◆ **What the exercise asks**: Quote exactly and only this range of lines in the data below: the line that holds "ATOM 25 N N" to the line that holds "ATOM 27 C C", both included.
------------------------
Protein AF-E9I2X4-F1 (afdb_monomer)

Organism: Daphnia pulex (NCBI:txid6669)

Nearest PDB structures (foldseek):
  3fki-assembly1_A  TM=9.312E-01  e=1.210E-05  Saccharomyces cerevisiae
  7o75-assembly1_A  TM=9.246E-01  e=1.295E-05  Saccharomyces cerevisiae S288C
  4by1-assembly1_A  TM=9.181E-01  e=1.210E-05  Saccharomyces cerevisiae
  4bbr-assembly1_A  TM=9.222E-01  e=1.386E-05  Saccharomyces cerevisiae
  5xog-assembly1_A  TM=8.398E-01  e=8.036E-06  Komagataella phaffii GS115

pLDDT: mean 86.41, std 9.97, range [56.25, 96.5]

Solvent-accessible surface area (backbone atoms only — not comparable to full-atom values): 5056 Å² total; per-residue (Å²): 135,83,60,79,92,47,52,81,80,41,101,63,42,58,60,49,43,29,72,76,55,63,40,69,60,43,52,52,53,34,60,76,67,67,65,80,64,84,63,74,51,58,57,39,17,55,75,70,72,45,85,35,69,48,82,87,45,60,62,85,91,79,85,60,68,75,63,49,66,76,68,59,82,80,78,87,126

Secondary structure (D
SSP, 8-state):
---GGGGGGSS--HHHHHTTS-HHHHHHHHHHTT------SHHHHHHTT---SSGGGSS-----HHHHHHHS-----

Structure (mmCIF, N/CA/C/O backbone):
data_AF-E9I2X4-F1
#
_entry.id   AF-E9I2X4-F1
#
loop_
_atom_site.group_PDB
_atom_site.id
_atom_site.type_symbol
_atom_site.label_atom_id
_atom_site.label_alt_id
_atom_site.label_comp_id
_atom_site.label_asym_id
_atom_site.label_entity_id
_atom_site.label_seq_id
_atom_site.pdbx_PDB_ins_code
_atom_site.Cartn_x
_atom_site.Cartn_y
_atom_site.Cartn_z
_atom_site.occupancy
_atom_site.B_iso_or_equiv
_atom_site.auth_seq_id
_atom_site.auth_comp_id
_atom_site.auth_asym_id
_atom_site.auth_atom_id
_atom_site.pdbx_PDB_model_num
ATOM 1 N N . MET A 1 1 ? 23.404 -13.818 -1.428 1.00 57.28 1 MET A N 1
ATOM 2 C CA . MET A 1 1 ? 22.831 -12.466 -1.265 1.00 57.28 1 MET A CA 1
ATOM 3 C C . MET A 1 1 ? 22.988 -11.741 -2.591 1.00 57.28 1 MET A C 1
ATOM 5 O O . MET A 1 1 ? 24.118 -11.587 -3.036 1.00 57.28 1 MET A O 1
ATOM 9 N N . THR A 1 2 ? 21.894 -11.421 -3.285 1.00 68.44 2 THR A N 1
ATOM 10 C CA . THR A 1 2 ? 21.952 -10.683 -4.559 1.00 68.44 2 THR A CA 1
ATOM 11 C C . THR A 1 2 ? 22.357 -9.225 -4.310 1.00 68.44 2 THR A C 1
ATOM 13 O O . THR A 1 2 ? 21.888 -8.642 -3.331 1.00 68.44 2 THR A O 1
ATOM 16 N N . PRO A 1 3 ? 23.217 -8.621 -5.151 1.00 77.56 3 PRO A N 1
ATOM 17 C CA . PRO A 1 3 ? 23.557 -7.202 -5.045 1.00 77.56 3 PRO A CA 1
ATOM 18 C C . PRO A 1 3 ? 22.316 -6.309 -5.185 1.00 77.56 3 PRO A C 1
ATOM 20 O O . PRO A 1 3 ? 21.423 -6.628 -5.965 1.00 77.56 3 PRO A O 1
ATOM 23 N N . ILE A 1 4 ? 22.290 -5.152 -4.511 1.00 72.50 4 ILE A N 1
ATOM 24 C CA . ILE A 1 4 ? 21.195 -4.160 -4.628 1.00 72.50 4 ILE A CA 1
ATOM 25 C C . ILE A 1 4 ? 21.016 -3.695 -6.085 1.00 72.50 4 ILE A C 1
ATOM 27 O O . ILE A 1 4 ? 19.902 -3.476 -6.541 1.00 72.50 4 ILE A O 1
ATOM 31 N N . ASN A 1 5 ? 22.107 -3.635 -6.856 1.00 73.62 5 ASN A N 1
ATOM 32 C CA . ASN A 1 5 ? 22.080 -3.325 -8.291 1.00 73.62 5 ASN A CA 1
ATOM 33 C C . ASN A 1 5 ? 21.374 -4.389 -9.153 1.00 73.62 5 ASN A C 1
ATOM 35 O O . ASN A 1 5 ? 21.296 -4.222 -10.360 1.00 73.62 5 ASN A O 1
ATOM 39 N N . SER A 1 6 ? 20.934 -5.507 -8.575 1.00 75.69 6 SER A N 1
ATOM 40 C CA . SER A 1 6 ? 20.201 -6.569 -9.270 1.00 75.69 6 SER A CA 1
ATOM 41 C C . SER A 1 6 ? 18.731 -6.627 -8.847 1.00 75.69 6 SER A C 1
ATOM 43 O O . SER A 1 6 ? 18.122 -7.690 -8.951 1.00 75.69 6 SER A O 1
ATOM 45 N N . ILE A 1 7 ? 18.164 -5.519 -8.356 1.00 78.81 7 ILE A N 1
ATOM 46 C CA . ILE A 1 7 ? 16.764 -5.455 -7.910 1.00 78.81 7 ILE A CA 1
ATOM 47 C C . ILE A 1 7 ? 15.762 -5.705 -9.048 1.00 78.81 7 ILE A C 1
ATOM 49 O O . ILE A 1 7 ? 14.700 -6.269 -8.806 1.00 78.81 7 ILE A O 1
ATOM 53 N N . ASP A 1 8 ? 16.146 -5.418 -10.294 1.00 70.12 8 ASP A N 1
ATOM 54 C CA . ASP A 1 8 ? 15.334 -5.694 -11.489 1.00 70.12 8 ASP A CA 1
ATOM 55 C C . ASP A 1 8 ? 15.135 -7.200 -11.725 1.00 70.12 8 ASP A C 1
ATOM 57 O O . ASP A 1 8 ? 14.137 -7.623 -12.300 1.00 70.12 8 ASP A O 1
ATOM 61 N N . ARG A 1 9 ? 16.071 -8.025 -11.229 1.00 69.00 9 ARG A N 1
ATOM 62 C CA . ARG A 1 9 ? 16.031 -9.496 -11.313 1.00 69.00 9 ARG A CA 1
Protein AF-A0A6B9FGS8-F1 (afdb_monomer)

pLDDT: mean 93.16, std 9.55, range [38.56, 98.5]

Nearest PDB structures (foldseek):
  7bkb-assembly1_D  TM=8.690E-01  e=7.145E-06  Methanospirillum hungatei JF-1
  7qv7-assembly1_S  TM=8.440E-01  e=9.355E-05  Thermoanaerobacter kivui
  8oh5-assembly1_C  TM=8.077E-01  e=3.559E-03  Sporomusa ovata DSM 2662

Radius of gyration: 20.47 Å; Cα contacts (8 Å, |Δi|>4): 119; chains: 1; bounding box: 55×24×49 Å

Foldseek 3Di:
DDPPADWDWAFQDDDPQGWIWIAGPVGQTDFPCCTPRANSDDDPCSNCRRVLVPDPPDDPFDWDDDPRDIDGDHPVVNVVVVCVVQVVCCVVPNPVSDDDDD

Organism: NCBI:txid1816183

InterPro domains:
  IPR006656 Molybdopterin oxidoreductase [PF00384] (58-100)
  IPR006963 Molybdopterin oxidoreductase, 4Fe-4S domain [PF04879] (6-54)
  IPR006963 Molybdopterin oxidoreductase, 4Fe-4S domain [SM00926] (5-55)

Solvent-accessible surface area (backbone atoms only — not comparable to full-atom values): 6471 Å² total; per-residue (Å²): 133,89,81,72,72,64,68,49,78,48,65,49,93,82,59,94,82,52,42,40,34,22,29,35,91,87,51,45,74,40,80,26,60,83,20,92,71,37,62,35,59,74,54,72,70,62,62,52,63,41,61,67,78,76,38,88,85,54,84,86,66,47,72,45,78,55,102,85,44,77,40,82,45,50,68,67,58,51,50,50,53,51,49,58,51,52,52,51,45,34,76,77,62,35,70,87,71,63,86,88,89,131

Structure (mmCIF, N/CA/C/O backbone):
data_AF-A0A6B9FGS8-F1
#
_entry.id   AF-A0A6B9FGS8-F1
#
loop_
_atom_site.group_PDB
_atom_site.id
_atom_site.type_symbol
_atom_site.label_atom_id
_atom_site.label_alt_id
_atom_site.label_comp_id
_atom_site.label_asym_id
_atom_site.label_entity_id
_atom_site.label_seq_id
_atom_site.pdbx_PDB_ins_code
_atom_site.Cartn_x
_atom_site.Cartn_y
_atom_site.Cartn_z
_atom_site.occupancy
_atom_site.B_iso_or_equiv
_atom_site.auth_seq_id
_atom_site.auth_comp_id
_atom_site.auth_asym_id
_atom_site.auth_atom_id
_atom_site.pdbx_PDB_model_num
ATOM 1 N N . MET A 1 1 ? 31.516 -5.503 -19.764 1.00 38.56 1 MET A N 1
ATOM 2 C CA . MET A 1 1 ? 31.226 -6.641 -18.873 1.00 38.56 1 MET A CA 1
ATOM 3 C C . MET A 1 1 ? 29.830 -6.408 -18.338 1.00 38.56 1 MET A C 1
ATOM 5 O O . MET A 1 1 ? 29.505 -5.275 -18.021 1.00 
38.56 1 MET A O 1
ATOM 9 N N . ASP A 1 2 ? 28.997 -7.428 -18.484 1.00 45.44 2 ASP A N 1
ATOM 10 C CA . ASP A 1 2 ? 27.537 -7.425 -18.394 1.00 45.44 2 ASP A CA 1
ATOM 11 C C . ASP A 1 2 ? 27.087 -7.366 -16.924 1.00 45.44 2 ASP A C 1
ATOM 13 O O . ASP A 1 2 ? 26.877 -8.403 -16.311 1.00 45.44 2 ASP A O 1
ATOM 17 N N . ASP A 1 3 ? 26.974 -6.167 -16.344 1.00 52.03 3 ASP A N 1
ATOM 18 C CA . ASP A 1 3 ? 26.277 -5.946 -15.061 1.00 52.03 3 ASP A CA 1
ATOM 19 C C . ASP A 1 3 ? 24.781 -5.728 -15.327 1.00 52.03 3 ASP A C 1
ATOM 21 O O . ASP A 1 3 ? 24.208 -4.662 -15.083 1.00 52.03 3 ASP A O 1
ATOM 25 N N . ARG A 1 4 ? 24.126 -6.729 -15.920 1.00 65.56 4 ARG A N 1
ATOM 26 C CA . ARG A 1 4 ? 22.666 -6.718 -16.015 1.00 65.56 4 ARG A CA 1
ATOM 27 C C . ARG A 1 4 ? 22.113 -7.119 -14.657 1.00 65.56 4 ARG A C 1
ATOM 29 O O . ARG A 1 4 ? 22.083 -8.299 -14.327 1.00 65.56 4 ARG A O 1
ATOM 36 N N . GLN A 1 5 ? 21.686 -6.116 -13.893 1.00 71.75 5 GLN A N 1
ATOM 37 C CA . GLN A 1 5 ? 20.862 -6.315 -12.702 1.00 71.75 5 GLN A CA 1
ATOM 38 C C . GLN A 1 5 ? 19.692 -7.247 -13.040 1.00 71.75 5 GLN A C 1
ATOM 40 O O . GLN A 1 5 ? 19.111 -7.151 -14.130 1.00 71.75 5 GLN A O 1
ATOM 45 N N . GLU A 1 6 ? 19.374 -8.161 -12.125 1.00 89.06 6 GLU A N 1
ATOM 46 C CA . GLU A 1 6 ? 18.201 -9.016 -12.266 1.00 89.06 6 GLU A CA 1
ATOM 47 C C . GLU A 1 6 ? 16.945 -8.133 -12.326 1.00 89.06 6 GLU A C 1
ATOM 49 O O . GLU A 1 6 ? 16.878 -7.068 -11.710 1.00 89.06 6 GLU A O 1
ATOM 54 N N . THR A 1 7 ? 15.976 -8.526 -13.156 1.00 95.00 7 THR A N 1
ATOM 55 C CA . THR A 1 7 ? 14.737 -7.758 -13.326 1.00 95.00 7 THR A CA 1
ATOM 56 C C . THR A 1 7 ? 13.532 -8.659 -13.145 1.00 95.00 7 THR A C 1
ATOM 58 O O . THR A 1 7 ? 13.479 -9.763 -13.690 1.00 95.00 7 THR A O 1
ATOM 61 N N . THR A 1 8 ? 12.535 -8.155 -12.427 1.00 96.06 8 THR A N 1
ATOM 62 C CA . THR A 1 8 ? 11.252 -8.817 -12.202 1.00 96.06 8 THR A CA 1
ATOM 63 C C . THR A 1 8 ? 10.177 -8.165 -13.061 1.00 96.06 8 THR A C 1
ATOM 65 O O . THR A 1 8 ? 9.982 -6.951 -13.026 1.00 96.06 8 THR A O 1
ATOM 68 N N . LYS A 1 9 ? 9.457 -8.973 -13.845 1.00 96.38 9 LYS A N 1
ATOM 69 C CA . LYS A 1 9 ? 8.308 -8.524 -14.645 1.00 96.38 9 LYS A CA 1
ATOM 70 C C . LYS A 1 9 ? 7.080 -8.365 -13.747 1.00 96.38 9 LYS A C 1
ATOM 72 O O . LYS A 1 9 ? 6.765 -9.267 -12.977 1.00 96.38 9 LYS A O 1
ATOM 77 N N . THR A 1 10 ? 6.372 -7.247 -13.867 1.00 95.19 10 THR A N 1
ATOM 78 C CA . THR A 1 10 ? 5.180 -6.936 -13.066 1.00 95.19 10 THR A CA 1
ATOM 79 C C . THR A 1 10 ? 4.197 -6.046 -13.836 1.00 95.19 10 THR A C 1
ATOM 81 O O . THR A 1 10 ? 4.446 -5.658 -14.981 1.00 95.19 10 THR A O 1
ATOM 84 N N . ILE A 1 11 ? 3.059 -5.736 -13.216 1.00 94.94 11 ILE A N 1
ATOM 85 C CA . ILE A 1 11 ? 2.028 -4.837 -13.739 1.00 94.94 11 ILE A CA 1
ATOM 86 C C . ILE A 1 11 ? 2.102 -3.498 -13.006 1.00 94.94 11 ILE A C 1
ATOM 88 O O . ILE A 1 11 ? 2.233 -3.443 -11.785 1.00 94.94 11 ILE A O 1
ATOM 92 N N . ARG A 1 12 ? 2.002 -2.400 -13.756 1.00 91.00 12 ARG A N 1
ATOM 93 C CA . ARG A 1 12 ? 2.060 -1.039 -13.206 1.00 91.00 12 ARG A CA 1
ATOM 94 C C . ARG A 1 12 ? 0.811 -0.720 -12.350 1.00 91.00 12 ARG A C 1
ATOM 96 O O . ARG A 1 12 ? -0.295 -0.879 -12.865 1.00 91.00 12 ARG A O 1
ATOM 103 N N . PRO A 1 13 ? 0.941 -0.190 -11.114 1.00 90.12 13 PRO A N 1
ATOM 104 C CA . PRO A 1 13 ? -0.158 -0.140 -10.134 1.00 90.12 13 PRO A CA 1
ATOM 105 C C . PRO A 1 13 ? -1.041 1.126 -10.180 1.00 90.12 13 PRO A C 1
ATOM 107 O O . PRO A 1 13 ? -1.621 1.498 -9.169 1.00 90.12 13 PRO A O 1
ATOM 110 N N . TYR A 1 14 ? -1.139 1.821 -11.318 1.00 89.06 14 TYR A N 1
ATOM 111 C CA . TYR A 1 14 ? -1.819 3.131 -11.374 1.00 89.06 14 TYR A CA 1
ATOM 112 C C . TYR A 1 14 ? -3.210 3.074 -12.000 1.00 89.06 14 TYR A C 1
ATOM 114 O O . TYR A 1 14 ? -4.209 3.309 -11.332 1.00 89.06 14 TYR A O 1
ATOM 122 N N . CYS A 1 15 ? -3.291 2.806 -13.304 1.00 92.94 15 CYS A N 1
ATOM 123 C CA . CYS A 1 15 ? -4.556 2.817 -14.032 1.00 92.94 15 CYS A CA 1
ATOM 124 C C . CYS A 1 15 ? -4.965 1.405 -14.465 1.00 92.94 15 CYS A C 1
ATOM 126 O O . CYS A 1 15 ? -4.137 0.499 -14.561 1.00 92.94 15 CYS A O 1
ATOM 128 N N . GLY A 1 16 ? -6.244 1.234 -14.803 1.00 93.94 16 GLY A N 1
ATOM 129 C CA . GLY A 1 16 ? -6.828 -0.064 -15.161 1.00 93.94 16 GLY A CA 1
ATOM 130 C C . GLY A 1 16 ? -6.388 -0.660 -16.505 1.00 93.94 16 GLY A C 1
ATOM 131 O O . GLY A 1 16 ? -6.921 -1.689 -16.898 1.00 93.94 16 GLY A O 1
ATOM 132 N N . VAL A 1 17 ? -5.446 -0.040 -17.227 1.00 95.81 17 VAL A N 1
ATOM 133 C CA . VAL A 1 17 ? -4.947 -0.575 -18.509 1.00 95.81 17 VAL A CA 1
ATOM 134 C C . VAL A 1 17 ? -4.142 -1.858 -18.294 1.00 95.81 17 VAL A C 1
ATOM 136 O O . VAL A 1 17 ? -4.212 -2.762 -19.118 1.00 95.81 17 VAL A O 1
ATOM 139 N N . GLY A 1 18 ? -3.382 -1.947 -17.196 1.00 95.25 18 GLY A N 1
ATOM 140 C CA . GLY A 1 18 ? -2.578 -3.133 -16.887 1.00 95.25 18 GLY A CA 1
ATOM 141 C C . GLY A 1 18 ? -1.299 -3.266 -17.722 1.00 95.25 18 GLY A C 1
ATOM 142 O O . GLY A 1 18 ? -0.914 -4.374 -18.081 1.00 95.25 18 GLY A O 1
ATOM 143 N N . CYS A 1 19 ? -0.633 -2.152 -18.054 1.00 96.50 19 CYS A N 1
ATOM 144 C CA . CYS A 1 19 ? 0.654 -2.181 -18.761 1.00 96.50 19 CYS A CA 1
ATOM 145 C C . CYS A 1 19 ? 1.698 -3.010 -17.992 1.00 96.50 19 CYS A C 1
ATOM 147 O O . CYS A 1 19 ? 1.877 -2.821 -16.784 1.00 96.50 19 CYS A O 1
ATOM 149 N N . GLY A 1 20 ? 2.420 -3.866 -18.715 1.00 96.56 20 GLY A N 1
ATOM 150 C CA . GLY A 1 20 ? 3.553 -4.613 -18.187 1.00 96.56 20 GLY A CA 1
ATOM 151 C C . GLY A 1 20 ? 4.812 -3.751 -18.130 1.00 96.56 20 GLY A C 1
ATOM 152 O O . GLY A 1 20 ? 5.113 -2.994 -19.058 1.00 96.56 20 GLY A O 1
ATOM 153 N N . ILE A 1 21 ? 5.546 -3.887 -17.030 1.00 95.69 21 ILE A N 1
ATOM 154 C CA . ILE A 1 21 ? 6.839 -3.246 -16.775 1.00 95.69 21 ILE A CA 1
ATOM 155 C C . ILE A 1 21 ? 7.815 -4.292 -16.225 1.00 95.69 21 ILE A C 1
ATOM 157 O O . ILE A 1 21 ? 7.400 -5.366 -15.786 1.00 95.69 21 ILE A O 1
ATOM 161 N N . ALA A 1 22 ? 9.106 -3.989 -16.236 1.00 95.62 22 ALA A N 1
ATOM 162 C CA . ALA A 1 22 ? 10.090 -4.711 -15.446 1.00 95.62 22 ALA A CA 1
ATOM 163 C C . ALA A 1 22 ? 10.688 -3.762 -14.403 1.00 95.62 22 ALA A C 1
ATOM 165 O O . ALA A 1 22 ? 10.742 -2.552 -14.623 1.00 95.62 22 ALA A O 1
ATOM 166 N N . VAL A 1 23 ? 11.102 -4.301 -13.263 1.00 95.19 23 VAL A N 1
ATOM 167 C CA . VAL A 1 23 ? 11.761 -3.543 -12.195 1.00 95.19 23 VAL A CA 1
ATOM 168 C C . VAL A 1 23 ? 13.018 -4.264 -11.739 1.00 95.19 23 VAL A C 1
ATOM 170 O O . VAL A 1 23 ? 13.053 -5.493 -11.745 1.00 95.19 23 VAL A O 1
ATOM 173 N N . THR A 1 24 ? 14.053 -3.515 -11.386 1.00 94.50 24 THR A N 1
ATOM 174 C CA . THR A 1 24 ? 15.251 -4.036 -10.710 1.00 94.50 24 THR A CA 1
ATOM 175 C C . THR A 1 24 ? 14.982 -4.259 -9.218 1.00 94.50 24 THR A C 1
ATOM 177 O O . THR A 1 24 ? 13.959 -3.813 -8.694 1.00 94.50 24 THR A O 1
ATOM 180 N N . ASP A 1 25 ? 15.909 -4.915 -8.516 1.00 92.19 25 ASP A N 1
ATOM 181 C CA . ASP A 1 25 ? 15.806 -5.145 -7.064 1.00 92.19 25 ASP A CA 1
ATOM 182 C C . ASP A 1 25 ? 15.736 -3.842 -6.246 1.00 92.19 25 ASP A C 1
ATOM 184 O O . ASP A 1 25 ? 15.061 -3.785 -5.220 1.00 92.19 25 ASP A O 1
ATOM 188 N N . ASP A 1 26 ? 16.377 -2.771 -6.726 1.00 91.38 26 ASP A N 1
------------------------
◆ **The completed task**:
ATOM 25 N N . ARG A 1 4 ? 24.126 -6.729 -15.920 1.00 65.56 4 ARG A N 1
ATOM 26 C CA . ARG A 1 4 ? 22.666 -6.718 -16.015 1.00 65.56 4 ARG A CA 1
ATOM 27 C C . ARG A 1 4 ? 22.113 -7.119 -14.657 1.00 65.56 4 ARG A C 1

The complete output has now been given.